### Data provided
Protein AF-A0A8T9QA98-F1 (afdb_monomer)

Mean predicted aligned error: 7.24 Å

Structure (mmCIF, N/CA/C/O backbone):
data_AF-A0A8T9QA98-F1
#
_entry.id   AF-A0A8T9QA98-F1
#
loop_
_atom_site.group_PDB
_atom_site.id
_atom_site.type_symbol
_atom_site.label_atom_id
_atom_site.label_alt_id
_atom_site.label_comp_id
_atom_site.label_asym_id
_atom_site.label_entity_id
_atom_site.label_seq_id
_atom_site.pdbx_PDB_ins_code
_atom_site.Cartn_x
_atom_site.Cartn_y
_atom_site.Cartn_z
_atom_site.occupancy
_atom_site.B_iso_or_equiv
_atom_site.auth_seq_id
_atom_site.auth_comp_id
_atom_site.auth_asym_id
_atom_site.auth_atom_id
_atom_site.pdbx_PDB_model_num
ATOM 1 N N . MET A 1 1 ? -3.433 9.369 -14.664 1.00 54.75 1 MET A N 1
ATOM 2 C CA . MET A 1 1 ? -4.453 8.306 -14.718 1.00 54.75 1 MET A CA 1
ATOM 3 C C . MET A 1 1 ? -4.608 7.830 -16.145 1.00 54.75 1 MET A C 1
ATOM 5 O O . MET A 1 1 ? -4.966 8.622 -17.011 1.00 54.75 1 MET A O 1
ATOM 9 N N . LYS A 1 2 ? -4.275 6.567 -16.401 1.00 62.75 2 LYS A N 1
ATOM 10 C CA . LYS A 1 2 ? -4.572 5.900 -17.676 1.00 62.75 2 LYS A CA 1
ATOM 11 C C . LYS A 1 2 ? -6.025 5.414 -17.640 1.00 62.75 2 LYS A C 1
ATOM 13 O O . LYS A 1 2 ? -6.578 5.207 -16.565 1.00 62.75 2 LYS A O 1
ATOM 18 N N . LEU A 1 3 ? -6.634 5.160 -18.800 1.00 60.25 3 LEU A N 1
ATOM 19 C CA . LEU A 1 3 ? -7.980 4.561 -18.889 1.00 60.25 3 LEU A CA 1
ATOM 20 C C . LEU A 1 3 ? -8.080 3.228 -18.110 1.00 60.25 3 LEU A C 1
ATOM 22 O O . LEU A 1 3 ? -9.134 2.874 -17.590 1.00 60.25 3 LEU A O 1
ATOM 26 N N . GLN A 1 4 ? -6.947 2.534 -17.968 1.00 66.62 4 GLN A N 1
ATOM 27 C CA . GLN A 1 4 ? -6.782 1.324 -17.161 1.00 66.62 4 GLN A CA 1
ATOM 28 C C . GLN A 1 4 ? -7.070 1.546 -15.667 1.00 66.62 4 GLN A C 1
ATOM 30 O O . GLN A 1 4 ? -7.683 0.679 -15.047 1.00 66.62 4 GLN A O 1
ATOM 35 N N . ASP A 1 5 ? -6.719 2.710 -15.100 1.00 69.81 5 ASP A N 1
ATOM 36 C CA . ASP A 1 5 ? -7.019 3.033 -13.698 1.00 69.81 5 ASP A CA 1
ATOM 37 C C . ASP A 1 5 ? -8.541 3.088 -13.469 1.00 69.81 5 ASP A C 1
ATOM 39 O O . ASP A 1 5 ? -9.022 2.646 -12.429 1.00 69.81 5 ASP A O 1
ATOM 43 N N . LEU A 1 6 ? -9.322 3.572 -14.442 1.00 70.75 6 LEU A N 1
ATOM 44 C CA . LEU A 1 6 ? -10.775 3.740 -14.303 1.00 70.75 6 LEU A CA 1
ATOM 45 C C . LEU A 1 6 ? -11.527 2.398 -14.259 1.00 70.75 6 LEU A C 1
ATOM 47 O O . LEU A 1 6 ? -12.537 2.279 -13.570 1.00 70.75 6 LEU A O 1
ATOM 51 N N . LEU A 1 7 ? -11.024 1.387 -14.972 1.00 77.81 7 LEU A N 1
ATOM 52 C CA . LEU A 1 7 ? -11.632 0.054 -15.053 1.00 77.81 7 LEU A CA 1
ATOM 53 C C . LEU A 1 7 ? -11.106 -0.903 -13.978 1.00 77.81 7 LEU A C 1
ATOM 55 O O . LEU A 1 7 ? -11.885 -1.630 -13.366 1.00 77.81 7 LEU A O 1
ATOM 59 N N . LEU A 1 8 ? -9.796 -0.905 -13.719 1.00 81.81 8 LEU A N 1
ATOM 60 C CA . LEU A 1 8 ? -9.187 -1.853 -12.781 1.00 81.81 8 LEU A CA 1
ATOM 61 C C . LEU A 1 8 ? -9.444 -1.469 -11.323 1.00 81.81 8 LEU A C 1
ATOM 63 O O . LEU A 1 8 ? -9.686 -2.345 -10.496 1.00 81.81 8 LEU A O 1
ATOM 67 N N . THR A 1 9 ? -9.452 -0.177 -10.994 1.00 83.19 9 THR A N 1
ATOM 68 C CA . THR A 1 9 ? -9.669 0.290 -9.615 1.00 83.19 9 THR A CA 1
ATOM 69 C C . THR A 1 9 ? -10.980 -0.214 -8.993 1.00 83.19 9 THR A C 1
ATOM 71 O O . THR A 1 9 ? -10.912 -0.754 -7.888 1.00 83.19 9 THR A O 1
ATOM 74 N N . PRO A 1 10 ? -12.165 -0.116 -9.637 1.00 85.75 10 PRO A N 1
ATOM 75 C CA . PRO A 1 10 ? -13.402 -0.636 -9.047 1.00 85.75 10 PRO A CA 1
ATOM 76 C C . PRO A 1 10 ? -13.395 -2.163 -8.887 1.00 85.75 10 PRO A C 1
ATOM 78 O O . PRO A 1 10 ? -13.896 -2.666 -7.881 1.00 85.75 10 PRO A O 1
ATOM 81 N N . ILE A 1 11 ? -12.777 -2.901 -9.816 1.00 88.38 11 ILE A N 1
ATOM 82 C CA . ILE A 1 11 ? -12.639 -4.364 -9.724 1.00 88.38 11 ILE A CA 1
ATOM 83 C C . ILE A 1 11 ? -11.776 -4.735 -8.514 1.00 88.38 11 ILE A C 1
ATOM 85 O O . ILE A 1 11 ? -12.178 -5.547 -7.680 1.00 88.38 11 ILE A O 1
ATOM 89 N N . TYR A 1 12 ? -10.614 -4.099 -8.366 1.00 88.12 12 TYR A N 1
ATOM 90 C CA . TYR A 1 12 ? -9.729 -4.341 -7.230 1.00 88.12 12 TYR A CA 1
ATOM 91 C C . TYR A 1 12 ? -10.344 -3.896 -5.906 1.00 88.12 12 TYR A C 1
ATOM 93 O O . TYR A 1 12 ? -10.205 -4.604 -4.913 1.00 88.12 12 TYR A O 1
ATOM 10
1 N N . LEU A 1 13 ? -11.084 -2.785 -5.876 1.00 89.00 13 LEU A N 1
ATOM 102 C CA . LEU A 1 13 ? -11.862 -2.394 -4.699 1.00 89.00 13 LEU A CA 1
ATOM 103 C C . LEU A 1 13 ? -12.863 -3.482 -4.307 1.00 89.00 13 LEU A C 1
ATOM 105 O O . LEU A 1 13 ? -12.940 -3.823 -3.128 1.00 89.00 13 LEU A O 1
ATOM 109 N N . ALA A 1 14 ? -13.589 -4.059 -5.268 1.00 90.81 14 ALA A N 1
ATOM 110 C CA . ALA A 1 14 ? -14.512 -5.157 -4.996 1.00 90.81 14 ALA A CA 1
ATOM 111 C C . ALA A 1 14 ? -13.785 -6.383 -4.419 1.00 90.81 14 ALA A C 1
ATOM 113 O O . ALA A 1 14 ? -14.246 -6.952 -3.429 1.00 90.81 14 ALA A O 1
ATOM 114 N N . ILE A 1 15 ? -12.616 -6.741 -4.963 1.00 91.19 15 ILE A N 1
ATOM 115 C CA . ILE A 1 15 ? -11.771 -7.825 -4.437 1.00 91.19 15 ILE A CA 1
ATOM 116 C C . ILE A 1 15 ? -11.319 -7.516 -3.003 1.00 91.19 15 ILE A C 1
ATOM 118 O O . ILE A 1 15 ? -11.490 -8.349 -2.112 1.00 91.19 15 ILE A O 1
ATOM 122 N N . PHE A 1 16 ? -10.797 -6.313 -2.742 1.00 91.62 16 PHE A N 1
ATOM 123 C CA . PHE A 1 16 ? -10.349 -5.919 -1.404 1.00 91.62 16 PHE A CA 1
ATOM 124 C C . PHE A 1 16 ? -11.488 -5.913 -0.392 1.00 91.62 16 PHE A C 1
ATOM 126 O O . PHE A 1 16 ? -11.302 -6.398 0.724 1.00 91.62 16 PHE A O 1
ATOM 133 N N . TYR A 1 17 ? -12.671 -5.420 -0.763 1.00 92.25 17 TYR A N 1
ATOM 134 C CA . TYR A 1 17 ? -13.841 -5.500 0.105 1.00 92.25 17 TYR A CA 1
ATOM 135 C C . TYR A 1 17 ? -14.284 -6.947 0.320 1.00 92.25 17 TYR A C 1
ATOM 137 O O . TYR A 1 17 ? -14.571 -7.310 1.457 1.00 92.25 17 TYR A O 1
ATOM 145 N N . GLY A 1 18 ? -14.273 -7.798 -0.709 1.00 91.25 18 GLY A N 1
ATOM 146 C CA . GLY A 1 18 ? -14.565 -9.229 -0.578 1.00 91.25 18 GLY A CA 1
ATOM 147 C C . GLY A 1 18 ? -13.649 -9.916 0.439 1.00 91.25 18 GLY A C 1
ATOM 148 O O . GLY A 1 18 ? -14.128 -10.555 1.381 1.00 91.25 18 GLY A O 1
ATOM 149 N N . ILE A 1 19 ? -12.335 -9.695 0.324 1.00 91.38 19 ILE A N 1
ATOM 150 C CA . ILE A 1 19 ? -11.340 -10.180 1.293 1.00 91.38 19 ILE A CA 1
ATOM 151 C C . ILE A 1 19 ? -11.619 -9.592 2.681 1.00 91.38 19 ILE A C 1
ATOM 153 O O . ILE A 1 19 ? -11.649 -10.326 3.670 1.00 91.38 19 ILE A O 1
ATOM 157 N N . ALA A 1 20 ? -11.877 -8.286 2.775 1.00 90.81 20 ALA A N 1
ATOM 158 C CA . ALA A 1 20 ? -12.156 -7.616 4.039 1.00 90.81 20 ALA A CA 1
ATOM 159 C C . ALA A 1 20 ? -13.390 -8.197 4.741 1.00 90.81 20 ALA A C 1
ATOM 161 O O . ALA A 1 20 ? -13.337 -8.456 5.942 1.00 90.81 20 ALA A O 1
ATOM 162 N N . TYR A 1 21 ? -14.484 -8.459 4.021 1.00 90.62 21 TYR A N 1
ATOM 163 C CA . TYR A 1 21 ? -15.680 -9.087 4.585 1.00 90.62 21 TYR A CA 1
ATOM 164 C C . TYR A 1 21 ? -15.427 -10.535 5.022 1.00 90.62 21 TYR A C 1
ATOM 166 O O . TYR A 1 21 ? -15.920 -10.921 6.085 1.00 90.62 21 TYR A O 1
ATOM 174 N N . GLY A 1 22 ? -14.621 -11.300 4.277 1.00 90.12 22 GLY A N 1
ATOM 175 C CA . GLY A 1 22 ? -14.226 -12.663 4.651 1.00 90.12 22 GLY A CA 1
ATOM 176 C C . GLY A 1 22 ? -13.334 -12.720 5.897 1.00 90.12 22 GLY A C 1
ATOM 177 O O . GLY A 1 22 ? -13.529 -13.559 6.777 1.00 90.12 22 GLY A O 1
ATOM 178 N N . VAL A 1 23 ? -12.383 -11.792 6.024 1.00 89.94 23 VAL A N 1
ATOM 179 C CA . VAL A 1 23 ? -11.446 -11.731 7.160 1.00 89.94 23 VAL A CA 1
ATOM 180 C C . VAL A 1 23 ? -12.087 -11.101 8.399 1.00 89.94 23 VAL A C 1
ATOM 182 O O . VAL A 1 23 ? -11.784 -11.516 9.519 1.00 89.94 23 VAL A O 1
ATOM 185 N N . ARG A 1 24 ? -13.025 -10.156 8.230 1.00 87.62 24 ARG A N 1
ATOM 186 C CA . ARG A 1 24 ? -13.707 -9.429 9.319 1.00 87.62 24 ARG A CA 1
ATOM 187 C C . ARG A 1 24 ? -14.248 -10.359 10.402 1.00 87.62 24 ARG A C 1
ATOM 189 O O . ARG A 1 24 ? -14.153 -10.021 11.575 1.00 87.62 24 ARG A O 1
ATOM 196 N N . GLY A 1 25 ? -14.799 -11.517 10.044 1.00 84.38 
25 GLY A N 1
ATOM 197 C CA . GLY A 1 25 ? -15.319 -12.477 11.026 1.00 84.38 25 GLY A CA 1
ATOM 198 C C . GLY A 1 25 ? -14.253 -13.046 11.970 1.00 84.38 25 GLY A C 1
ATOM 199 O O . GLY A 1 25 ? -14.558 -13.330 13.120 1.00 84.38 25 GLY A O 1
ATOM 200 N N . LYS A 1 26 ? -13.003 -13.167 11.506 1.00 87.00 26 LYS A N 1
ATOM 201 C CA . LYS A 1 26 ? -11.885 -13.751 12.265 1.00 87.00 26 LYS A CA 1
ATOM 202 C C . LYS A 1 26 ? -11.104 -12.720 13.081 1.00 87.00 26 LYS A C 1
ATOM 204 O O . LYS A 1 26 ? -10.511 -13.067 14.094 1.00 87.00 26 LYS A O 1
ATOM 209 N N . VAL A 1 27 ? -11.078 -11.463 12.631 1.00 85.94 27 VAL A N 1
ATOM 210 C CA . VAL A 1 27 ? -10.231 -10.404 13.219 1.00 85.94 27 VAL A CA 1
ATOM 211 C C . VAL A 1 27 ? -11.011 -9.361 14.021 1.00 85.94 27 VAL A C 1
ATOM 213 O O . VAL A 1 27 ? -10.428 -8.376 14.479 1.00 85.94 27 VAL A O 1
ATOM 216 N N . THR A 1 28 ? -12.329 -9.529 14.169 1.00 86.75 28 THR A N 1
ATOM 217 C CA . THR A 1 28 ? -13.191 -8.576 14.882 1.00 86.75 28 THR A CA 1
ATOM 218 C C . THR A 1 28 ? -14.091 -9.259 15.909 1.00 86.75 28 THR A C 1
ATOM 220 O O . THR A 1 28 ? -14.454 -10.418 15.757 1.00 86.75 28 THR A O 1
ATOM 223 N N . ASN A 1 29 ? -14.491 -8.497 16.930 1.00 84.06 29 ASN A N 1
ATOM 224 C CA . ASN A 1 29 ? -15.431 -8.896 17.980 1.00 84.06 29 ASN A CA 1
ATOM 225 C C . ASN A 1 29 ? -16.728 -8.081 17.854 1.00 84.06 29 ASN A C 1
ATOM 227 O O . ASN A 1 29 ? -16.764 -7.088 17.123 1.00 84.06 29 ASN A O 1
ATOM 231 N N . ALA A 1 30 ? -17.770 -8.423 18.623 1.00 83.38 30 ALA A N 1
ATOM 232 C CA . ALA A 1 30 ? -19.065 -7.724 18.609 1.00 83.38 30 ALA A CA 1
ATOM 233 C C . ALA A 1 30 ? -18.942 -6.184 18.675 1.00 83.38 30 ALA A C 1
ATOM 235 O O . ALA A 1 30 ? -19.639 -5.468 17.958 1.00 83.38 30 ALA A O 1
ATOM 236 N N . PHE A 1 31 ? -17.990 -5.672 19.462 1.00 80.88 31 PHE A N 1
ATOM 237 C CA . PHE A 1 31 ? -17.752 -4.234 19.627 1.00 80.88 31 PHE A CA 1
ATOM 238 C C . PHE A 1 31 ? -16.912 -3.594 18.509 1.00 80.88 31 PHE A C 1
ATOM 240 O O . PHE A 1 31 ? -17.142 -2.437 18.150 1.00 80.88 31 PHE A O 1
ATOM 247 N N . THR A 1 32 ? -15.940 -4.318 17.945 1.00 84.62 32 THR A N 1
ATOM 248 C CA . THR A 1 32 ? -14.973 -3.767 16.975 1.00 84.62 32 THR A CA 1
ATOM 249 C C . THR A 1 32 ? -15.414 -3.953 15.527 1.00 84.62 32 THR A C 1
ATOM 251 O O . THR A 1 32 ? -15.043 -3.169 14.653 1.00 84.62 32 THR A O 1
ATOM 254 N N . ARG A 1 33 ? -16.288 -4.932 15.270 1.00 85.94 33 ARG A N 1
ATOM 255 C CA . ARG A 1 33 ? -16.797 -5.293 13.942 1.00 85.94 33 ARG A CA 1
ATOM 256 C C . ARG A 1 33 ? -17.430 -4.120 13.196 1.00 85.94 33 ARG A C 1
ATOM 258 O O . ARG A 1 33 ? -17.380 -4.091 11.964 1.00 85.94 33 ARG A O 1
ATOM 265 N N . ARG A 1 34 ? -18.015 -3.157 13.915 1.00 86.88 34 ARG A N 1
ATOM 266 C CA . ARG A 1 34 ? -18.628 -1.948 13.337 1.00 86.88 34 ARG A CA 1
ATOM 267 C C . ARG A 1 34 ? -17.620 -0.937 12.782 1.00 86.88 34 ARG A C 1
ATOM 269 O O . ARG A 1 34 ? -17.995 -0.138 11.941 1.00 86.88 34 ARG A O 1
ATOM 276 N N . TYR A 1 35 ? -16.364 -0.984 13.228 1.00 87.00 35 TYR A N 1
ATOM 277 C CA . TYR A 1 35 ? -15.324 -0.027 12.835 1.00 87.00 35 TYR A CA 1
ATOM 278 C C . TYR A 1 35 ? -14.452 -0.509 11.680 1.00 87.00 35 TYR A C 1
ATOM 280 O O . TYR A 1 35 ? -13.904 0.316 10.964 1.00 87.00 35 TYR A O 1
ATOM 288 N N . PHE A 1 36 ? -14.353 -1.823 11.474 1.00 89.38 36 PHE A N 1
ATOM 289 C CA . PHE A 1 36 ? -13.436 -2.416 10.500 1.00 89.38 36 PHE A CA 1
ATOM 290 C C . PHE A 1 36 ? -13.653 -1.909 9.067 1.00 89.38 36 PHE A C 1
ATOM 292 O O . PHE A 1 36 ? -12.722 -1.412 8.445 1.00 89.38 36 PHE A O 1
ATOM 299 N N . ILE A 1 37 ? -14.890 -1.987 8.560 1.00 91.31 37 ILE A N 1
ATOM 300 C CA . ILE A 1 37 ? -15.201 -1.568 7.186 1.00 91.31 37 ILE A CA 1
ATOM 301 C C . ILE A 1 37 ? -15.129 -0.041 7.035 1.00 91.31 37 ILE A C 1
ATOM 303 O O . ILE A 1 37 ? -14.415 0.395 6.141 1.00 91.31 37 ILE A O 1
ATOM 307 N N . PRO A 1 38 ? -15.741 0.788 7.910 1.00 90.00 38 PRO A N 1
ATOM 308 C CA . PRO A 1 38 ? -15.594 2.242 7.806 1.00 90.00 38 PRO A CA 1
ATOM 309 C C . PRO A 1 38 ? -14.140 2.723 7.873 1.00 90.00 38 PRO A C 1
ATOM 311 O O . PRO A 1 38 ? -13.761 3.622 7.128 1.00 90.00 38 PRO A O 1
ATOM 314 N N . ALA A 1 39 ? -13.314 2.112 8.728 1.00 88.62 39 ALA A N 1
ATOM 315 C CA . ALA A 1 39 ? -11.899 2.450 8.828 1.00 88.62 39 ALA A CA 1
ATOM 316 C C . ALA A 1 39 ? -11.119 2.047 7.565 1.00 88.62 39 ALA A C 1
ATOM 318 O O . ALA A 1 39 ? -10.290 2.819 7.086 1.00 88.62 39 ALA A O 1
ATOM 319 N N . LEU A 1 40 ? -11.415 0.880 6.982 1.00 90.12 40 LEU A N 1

---

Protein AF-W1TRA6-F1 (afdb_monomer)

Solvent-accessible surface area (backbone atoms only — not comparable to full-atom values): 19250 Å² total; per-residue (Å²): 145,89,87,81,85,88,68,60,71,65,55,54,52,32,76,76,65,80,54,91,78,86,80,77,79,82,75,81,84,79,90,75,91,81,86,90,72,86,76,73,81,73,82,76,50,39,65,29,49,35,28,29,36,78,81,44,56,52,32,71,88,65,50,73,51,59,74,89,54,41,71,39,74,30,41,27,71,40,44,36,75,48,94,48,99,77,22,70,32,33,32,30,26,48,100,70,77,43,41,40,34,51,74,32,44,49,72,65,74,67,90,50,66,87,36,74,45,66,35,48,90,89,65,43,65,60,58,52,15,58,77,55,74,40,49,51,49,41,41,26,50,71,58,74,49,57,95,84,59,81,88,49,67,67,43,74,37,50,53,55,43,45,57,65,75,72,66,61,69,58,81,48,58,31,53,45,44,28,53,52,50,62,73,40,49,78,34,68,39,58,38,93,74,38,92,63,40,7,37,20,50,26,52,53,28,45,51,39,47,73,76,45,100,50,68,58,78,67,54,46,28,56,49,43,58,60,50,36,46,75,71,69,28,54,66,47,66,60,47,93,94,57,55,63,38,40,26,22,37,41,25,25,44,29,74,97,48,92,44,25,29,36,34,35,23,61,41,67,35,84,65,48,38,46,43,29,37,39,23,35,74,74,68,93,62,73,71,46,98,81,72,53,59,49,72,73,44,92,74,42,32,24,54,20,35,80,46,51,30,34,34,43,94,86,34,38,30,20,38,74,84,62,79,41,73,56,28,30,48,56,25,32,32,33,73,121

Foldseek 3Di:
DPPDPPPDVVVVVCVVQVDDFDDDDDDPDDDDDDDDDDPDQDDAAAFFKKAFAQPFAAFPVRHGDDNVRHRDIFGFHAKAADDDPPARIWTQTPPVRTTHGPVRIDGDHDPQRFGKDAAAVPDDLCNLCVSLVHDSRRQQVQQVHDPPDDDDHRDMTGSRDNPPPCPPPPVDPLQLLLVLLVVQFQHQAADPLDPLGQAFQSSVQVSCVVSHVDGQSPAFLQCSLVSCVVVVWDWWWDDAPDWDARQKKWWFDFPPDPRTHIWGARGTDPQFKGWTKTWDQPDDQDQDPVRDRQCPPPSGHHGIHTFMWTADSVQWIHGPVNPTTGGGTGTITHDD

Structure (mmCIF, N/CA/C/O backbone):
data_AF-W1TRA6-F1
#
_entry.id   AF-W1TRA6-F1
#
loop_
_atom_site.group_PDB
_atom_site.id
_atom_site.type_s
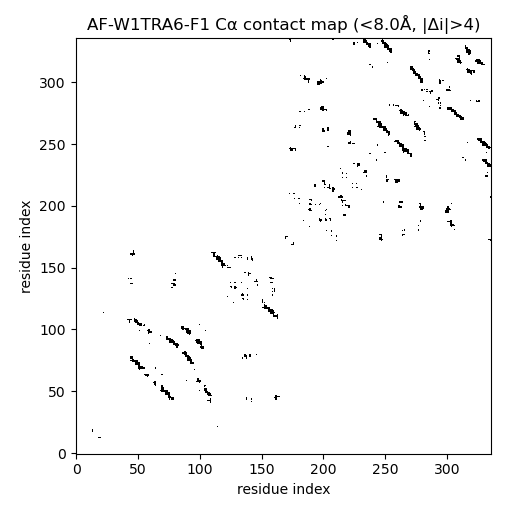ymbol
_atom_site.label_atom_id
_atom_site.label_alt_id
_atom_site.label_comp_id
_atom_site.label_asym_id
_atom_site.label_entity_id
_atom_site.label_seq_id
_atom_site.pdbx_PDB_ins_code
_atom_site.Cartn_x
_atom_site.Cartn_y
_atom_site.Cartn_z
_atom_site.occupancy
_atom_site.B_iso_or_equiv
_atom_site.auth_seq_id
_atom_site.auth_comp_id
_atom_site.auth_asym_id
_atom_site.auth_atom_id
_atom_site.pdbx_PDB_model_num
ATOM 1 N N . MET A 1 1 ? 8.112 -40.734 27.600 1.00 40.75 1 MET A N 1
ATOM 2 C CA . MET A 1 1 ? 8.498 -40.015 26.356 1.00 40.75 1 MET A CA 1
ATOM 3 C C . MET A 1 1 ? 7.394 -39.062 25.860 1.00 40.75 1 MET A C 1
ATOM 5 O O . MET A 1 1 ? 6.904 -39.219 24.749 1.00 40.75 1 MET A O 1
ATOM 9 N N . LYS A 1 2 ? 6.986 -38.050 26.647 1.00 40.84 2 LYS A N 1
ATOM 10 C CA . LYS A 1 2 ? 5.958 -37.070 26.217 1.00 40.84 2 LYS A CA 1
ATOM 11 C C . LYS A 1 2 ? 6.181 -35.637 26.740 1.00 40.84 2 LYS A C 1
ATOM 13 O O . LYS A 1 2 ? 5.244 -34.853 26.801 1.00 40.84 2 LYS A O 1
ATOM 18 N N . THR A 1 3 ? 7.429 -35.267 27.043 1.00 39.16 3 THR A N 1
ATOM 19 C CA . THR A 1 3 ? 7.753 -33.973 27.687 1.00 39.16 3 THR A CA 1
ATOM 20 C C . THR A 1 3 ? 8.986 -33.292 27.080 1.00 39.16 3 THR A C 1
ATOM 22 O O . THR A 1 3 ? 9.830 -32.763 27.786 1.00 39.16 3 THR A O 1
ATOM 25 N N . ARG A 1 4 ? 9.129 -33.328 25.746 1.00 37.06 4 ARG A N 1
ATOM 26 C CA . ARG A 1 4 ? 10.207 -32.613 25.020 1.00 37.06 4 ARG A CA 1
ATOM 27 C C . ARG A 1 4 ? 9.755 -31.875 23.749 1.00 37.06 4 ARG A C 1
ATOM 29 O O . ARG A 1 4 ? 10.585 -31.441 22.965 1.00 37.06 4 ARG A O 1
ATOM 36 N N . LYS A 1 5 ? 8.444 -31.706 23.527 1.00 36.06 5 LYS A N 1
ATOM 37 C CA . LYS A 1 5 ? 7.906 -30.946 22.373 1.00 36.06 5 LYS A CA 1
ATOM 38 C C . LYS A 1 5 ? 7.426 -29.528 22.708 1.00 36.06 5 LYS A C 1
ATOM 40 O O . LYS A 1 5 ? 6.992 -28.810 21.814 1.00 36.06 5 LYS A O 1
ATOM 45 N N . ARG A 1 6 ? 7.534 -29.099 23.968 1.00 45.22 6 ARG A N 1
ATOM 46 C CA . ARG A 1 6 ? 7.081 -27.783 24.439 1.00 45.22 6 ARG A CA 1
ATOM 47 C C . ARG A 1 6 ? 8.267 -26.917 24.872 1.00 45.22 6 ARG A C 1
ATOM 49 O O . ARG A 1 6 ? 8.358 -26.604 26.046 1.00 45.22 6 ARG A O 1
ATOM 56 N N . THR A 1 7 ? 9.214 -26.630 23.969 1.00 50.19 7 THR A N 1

### What you are asked to do
Above are the records; print exactly the lines from the line with "ATOM 217 C CA" to the line with "ATOM 231 N N", including both, and nothing else.

### Output
ATOM 217 C CA . THR A 1 28 ? -13.191 -8.576 14.882 1.00 86.75 28 THR A CA 1
ATOM 218 C C . THR A 1 28 ? -14.091 -9.259 15.909 1.00 86.75 28 THR A C 1
ATOM 220 O O . THR A 1 28 ? -14.454 -10.418 15.757 1.00 86.75 28 THR A O 1
ATOM 223 N N . ASN A 1 29 ? -14.491 -8.497 16.930 1.00 84.06 29 ASN A N 1
ATOM 224 C CA . ASN A 1 29 ? -15.431 -8.896 17.980 1.00 84.06 29 ASN A CA 1
ATOM 225 C C . ASN A 1 29 ? -16.728 -8.081 17.854 1.00 84.06 29 ASN A C 1
ATOM 227 O O . ASN A 1 29 ? -16.764 -7.088 17.123 1.00 84.06 29 ASN A O 1
ATOM 231 N N . ALA A 1 30 ? -17.770 -8.423 18.623 1.00 83.38 30 ALA A N 1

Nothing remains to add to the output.